The felony murder conviction should have been vacated instead of merged.[7]See also Abron v. State, 591 N.E.2d 634, 637 (Ind.Ct.App.1992) (conviction even without a sentence is in violation of double jeopardy and must be vacated). Accordingly, although we affirm the murder and the attempted robbery convictions, we instruct the trial court to vacate the felony murder conviction.

For the forgoing reasons, we affirm in part and vacate in part.

SULLIVAN, J., and VAIDIK, J., concur.

NOTES

[1] U.S. Const. amend. VI:

In all criminal prosecutions, the accused shall enjoy the right to a speedy and public trial, by an impartial jury of the State and district wherein the crime shall have been committed, which district shall have been previously ascertained by law, and to be informed of the nature and cause of the accusation; to be confronted with the witnesses against him; to have compulsory process for obtaining witnesses in his favor, and to have the Assistance of Counsel for his defense.

[2] U.S. Const. amend.
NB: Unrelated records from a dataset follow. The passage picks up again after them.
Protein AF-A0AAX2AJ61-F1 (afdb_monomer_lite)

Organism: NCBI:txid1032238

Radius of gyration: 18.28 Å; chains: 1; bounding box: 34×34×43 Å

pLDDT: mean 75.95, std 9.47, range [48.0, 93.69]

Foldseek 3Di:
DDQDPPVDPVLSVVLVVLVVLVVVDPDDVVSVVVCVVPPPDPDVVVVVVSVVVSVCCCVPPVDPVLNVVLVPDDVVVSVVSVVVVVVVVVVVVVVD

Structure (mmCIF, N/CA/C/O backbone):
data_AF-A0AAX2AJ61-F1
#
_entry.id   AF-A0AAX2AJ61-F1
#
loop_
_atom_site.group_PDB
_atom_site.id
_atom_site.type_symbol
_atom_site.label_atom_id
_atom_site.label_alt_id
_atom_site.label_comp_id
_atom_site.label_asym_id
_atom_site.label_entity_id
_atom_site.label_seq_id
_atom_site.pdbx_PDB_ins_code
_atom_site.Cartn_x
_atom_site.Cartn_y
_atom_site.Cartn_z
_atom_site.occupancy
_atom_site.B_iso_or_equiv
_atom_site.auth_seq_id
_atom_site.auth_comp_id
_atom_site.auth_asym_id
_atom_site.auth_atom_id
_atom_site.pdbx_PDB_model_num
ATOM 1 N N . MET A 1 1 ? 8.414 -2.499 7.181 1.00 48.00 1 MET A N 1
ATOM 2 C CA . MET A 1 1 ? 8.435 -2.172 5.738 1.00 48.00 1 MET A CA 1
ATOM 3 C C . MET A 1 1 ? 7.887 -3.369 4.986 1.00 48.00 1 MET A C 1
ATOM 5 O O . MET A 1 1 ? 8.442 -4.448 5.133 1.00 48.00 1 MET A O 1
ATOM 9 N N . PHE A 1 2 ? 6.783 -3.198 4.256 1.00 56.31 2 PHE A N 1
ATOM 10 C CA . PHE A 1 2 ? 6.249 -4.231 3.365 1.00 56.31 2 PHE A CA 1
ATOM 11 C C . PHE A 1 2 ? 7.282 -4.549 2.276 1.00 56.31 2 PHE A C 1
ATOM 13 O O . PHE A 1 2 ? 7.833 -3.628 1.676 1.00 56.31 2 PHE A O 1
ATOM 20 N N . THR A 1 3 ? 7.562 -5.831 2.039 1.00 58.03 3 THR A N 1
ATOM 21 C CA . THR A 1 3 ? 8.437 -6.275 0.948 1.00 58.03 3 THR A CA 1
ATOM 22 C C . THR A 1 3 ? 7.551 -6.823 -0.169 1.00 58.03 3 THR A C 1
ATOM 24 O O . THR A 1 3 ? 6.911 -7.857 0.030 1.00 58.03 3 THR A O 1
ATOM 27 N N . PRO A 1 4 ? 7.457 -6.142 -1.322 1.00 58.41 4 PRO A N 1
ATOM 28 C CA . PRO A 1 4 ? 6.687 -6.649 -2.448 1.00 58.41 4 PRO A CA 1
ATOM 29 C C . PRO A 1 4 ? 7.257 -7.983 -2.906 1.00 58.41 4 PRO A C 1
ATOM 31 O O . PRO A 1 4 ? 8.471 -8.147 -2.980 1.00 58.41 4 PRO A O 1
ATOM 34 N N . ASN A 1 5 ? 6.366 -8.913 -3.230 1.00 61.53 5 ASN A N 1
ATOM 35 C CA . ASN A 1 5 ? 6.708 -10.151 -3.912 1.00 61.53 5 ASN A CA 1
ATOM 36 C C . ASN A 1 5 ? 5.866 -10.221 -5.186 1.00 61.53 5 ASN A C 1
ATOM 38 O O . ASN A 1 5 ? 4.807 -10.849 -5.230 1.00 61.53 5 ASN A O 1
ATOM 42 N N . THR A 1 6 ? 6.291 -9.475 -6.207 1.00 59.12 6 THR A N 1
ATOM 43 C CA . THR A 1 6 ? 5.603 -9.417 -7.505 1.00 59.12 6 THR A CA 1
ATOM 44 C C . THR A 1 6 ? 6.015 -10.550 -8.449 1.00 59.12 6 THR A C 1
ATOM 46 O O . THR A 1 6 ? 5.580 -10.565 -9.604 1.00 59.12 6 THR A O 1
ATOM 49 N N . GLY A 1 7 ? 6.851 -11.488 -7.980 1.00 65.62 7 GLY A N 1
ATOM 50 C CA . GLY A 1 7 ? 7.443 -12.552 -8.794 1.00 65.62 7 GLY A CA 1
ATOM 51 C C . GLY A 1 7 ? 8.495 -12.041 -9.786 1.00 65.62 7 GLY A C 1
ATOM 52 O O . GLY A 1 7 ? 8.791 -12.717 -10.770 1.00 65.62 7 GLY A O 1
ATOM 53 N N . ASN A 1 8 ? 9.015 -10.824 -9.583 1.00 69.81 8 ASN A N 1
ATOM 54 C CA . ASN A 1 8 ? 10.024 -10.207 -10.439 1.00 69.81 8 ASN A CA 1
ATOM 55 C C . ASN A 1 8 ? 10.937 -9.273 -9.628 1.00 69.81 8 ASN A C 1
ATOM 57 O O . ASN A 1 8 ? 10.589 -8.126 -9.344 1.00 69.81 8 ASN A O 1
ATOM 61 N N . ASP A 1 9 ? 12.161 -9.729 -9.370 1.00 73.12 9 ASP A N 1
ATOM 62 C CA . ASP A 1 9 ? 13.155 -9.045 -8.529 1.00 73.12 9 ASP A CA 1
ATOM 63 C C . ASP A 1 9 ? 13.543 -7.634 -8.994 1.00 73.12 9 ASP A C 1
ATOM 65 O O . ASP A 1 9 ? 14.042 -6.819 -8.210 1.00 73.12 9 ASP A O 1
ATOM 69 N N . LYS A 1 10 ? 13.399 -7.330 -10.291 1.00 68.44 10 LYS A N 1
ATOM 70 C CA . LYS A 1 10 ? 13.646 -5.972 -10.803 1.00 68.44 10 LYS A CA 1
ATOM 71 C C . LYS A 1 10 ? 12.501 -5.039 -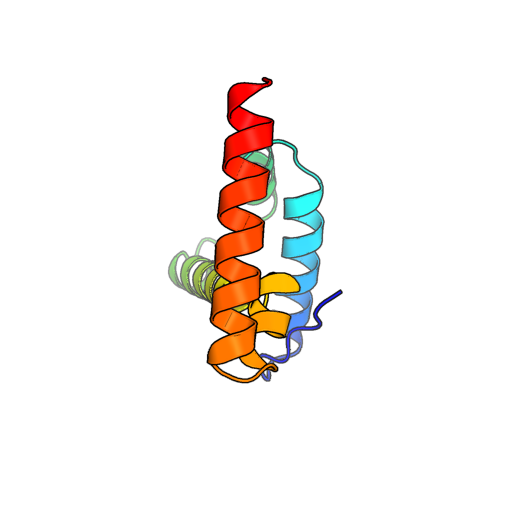10.426 1.00 68.44 10 LYS A C 1
ATOM 73 O O . LYS A 1 10 ? 12.746 -3.877 -10.114 1.00 68.44 10 LYS A O 1
ATOM 78 N N . LEU A 1 11 ? 11.274 -5.551 -10.430 1.00 63.34 11 LEU A N 1
ATOM 79 C CA . LEU A 1 11 ? 10.077 -4.792 -10.081 1.00 63.34 11 LEU A CA 1
ATOM 80 C C . LEU A 1 11 ? 9.946 -4.595 -8.572 1.00 63.34 11 LEU A C 1
ATOM 82 O O . LEU A 1 11 ? 9.582 -3.504 -8.143 1.00 63.34 11 LEU A O 1
ATOM 86 N N . ASP A 1 12 ? 10.321 -5.589 -7.770 1.00 66.19 12 ASP A N 1
ATOM 87 C CA . ASP A 1 12 ? 10.304 -5.463 -6.308 1.00 66.19 12 ASP A CA 1
ATOM 88 C C . ASP A 1 12 ? 11.328 -4.416 -5.830 1.00 66.19 12 ASP A C 1
ATOM 90 O O . ASP A 1 12 ? 11.019 -3.553 -5.006 1.00 66.19 12 ASP A O 1
ATOM 94 N N . ARG A 1 13 ? 12.526 -4.393 -6.437 1.00 70.75 13 ARG A N 1
ATOM 95 C CA . ARG A 1 13 ? 13.520 -3.326 -6.212 1.00 70.75 13 ARG A CA 1
ATOM 96 C C . ARG A 1 13 ? 13.032 -1.957 -6.668 1.00 70.75 13 ARG A C 1
ATOM 98 O O . ARG A 1 13 ? 13.235 -0.973 -5.963 1.00 70.75 13 ARG A O 1
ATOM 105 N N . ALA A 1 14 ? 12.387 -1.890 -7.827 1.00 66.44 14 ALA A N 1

XIV § 1:

All persons born or naturalized in the United States, and subject to the jurisdiction thereof, are citizens of the United States and of the State wherein they reside. No State shall make or enforce any law which shall abridge the privileges or immunities of citizens of the United States; nor shall any State deprive any person of life, liberty, or property, without due process of law; nor deny to any person within its jurisdiction the equal protection of the laws.

[3] Ind.Code § 33-4-5-2(c):

Subject to appropriations made by the county fiscal body, the jury commissioners may utilize a computerized jury selection system. However, the system utilized for the selection system must be fair and may not violate the rights of persons with respect to the impartial and random selection of prospective jurors. The jurors selected under the computerized jury selection system must be eligible for selection under this chapter. The commissioners shall deliver the names of the individuals selected to the clerk of the circuit court. The commissioners shall observe their oath in all activities taken under this subsection.

[4] A large percentage of the total African-American population in the county resides in six of the nineteen zip code areas. Nine of the remaining thirteen zip code areas have large white majorities, and four have no African-Americans at all.

[5] We note that two out of nineteen is slightly more than 10%. According to Wilder's argument, African-Americans make up 10% of the population in St. Joseph County. Ironically, Wilder suggests the jury selection procedures in St. Joseph County do not systematically exclude African-Americans.

[6] Wilder claims the State has not demonstrated a significant state interest in its jury selection method. However, as Wilder has not made the initial prima facie showing that he has been denied his right to have a jury of a cross-section of his peers, the State needs prove no such interest.

[7] It is not entirely clear from the record whether a judgment of conviction was entered on the felony murder verdict. If no such judgment of conviction was entered, "merger" of the two counts would not be necessary. See Carter v. State, 750 N.E.2d 778, 781 (Ind.2001) ("a jury verdict on which the court did not enter judgment ... is unproblematic ... [t]here is no particular reason to order a trial court to vacate the jury `conviction' on, say, counts one or two where the trial court entered a judgment only on count three.") To the extent a judgment of conviction on Wilder's felony murder verdict is present, it is hereby vacated.